_WHAT TO PRODUCE_: The lines to repeat are those below from the one containing "ATOM 146 C C" down to the one containing "ATOM 168 C CA", both included; reproduce them exactly and nothing else.

Recorded data:
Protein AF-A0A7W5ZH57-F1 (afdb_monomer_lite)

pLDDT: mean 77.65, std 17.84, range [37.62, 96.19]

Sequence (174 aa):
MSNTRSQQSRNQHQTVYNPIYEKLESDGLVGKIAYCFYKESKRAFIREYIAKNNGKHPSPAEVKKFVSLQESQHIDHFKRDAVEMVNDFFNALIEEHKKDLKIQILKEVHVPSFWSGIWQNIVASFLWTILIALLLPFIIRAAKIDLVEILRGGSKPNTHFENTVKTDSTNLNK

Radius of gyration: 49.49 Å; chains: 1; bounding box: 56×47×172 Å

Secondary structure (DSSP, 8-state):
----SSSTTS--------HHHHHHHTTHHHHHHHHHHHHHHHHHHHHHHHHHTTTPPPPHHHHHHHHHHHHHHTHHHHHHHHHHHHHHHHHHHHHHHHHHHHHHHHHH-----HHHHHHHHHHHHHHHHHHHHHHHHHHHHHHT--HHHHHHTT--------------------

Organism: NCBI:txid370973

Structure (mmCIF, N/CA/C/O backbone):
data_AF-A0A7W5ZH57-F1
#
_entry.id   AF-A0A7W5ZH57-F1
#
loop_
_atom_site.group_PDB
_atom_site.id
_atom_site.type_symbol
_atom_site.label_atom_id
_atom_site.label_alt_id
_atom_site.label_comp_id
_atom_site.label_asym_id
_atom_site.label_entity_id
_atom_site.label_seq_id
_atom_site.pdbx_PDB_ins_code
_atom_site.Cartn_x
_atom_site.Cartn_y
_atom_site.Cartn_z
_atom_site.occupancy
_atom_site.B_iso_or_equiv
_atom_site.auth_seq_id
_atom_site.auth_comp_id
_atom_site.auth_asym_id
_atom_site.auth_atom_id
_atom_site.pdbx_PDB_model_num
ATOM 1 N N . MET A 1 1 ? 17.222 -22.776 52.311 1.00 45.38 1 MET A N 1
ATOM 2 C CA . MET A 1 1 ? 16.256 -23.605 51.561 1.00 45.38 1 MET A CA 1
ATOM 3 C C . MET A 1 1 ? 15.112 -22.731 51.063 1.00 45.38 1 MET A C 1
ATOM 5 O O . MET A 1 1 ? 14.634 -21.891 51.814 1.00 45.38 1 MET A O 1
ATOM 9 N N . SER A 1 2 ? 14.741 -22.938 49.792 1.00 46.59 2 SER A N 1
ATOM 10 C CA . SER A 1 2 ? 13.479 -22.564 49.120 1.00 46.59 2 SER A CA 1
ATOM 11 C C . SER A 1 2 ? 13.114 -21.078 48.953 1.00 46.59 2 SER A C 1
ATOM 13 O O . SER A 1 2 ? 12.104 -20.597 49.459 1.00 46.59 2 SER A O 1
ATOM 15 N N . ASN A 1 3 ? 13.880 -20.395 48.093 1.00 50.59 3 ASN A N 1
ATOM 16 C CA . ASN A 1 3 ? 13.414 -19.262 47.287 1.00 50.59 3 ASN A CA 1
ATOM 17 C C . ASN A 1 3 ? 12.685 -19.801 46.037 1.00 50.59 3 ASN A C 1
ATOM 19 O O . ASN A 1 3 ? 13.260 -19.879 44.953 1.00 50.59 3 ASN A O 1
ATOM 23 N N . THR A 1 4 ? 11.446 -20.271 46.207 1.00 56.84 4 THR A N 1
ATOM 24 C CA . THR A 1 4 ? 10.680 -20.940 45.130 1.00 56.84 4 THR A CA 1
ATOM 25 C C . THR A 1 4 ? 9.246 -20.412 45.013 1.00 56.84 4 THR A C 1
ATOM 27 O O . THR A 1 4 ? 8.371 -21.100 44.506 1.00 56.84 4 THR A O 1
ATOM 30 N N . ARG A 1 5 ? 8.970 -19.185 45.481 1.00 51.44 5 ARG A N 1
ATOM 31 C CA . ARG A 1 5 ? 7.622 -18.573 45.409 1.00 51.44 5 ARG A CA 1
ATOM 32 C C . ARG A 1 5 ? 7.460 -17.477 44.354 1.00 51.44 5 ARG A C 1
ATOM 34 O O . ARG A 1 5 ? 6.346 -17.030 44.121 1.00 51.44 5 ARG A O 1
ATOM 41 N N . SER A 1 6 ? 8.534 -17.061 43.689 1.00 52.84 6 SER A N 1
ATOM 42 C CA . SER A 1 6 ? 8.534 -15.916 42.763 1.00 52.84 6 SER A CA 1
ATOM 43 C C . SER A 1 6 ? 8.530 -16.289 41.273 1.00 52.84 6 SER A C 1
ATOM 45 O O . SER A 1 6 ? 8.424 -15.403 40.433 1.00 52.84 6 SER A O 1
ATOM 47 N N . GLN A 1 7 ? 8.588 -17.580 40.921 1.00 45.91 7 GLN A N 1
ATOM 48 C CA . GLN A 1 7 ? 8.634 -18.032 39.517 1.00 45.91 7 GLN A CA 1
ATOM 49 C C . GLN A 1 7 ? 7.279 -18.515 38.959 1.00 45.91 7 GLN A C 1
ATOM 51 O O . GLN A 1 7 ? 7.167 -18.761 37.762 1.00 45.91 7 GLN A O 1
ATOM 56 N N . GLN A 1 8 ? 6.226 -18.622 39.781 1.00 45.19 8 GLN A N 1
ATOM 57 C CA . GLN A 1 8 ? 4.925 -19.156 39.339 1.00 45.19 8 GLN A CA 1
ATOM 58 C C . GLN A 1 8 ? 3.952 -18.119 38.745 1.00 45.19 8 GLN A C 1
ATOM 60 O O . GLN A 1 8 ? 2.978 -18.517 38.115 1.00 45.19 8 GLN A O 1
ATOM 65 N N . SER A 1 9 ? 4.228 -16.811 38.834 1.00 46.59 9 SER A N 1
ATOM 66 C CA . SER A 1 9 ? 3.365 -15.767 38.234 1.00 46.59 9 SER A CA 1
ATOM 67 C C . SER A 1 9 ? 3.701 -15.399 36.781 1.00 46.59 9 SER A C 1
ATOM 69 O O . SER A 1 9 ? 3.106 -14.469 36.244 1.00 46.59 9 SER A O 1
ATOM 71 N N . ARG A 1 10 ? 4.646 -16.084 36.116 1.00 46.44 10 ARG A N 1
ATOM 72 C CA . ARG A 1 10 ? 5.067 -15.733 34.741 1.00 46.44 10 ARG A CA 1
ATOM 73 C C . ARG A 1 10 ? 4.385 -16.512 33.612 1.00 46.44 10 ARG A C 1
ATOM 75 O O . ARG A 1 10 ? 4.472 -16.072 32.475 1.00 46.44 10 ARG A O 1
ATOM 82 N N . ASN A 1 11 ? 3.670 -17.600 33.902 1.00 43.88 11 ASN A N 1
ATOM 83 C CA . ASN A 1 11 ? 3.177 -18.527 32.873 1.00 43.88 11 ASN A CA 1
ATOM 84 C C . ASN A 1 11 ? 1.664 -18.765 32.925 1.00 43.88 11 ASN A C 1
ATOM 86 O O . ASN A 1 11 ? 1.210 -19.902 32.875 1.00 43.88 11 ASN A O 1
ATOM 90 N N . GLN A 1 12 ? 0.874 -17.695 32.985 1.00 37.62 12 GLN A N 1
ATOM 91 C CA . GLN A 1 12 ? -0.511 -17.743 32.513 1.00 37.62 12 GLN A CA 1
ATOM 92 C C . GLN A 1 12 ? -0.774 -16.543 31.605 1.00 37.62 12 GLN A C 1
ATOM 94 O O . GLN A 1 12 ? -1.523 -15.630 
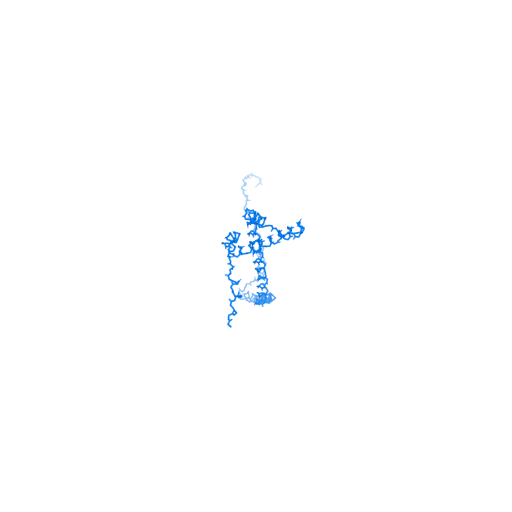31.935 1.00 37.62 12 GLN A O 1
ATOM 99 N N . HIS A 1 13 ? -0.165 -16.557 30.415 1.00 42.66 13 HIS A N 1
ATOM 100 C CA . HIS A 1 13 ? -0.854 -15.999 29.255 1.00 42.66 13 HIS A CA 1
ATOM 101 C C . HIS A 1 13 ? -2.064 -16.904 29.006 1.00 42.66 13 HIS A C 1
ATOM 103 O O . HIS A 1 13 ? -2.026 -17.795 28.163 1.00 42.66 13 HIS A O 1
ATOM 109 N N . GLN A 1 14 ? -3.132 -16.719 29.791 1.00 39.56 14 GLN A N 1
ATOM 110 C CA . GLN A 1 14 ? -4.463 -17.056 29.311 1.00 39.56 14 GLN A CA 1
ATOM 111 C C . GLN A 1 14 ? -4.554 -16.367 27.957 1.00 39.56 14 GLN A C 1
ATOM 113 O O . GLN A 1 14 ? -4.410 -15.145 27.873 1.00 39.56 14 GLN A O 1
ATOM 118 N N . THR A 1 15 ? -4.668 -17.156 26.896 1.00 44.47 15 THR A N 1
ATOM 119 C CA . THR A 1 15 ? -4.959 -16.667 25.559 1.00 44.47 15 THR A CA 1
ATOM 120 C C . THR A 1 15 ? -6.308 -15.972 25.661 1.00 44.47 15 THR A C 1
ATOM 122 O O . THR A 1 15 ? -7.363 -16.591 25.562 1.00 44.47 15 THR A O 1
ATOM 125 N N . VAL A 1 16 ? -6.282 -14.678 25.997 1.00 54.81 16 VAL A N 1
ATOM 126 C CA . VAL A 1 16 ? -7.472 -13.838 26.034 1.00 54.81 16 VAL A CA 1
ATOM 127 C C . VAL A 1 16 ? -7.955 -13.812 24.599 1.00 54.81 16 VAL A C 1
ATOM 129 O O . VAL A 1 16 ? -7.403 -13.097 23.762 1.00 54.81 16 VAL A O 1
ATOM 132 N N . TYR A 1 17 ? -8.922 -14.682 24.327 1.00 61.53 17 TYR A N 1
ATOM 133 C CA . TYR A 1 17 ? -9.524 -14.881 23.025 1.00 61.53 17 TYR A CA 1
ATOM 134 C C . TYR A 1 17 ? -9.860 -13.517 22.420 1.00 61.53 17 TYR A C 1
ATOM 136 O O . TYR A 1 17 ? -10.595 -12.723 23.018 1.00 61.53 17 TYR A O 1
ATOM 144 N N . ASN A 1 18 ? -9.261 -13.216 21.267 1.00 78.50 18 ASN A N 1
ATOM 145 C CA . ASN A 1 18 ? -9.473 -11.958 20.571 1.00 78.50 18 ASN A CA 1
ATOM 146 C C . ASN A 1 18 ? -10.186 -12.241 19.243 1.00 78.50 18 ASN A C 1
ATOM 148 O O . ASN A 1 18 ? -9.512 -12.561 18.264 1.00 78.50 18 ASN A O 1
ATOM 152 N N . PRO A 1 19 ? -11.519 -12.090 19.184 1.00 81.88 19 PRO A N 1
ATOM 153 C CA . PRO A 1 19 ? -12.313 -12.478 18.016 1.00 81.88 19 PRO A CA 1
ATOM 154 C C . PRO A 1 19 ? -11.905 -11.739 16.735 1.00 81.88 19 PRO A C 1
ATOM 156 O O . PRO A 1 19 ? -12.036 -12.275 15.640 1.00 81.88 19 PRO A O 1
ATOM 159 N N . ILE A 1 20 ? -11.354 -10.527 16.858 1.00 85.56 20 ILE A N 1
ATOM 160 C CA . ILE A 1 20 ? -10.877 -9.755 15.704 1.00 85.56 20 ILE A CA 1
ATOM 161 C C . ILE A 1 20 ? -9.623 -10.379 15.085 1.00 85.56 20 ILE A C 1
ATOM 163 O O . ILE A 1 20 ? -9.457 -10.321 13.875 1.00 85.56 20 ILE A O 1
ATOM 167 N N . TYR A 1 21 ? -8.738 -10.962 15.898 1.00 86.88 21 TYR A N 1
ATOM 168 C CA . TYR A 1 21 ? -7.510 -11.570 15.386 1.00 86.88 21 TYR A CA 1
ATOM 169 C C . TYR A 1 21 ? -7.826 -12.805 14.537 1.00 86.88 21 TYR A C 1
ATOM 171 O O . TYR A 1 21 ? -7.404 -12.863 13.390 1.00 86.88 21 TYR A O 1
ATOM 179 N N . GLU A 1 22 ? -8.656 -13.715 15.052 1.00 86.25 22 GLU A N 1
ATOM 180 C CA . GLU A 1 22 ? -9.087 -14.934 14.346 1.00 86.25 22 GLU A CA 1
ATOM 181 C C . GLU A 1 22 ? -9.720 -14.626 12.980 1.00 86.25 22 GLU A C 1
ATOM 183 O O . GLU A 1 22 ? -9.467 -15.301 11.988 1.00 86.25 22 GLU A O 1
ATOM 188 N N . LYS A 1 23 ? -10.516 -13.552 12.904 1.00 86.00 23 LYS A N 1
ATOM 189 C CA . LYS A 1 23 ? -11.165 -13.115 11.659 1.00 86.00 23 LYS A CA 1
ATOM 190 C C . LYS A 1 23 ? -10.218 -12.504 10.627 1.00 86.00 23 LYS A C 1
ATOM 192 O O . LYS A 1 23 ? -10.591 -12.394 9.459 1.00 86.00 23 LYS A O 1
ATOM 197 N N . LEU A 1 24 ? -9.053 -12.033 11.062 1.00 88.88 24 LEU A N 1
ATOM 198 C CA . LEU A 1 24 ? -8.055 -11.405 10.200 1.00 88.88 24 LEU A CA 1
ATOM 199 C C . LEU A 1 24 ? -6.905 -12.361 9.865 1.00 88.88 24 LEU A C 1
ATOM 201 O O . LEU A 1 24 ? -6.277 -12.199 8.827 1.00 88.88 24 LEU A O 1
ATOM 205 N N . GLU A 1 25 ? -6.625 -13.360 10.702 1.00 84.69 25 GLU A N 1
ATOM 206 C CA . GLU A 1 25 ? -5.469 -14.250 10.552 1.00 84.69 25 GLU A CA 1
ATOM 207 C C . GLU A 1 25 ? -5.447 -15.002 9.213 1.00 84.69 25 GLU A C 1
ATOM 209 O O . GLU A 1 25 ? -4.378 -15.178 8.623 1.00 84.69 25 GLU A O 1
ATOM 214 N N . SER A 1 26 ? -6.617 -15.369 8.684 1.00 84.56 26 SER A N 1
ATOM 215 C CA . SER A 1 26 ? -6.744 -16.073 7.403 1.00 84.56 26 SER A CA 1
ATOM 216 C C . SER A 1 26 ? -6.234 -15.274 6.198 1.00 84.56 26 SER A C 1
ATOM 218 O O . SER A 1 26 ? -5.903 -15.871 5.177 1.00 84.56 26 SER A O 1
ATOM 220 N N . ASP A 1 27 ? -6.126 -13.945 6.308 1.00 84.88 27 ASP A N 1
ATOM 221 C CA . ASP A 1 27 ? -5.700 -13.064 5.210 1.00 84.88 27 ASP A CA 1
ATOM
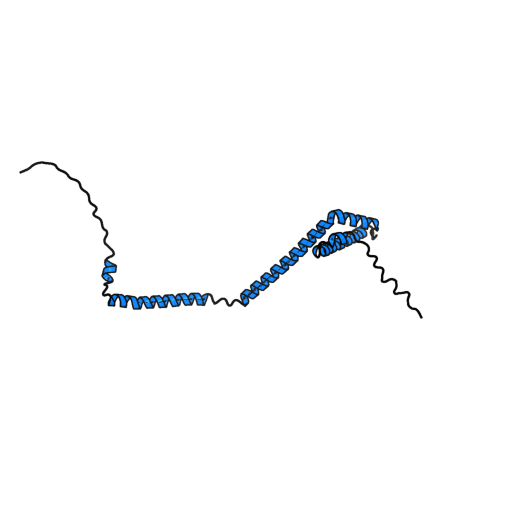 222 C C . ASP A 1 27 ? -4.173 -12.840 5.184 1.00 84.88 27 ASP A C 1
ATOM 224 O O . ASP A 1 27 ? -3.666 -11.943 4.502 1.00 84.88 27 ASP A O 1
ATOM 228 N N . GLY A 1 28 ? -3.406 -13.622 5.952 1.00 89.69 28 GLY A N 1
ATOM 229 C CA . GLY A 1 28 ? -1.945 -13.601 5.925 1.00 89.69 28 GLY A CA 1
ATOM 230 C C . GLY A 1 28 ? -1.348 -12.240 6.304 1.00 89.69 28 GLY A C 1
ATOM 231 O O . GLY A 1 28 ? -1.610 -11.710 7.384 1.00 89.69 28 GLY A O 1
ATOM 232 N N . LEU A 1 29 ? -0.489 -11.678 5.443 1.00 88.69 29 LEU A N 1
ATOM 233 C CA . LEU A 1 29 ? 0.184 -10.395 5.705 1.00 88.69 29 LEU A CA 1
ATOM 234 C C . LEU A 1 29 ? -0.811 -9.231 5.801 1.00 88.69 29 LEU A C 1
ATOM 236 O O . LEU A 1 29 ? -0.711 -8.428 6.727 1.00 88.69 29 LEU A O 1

_REPLY_:
ATOM 146 C C . ASN A 1 18 ? -10.186 -12.241 19.243 1.00 78.50 18 ASN A C 1
ATOM 148 O O . ASN A 1 18 ? -9.512 -12.561 18.264 1.00 78.50 18 ASN A O 1
ATOM 152 N N . PRO A 1 19 ? -11.519 -12.090 19.184 1.00 81.88 19 PRO A N 1
ATOM 153 C CA . PRO A 1 19 ? -12.313 -12.478 18.016 1.00 81.88 19 PRO A CA 1
ATOM 154 C C . PRO A 1 19 ? -11.905 -11.739 16.735 1.00 81.88 19 PRO A C 1
ATOM 156 O O . PRO A 1 19 ? -12.036 -12.275 15.640 1.00 81.88 19 PRO A O 1
ATOM 159 N N . ILE A 1 20 ? -11.354 -10.527 16.858 1.00 85.56 20 ILE A N 1
ATOM 160 C CA . ILE A 1 20 ? -10.877 -9.755 15.704 1.00 85.56 20 ILE A CA 1
ATOM 161 C C . ILE A 1 20 ? -9.623 -10.379 15.085 1.00 85.56 20 ILE A C 1
ATOM 163 O O . ILE A 1 20 ? -9.457 -10.321 13.875 1.00 85.56 20 ILE A O 1
ATOM 167 N N . TYR A 1 21 ? -8.738 -10.962 15.898 1.00 86.88 21 TYR A N 1
ATOM 168 C CA . TYR A 1 21 ? -7.510 -11.570 15.386 1.00 86.88 21 TYR A CA 1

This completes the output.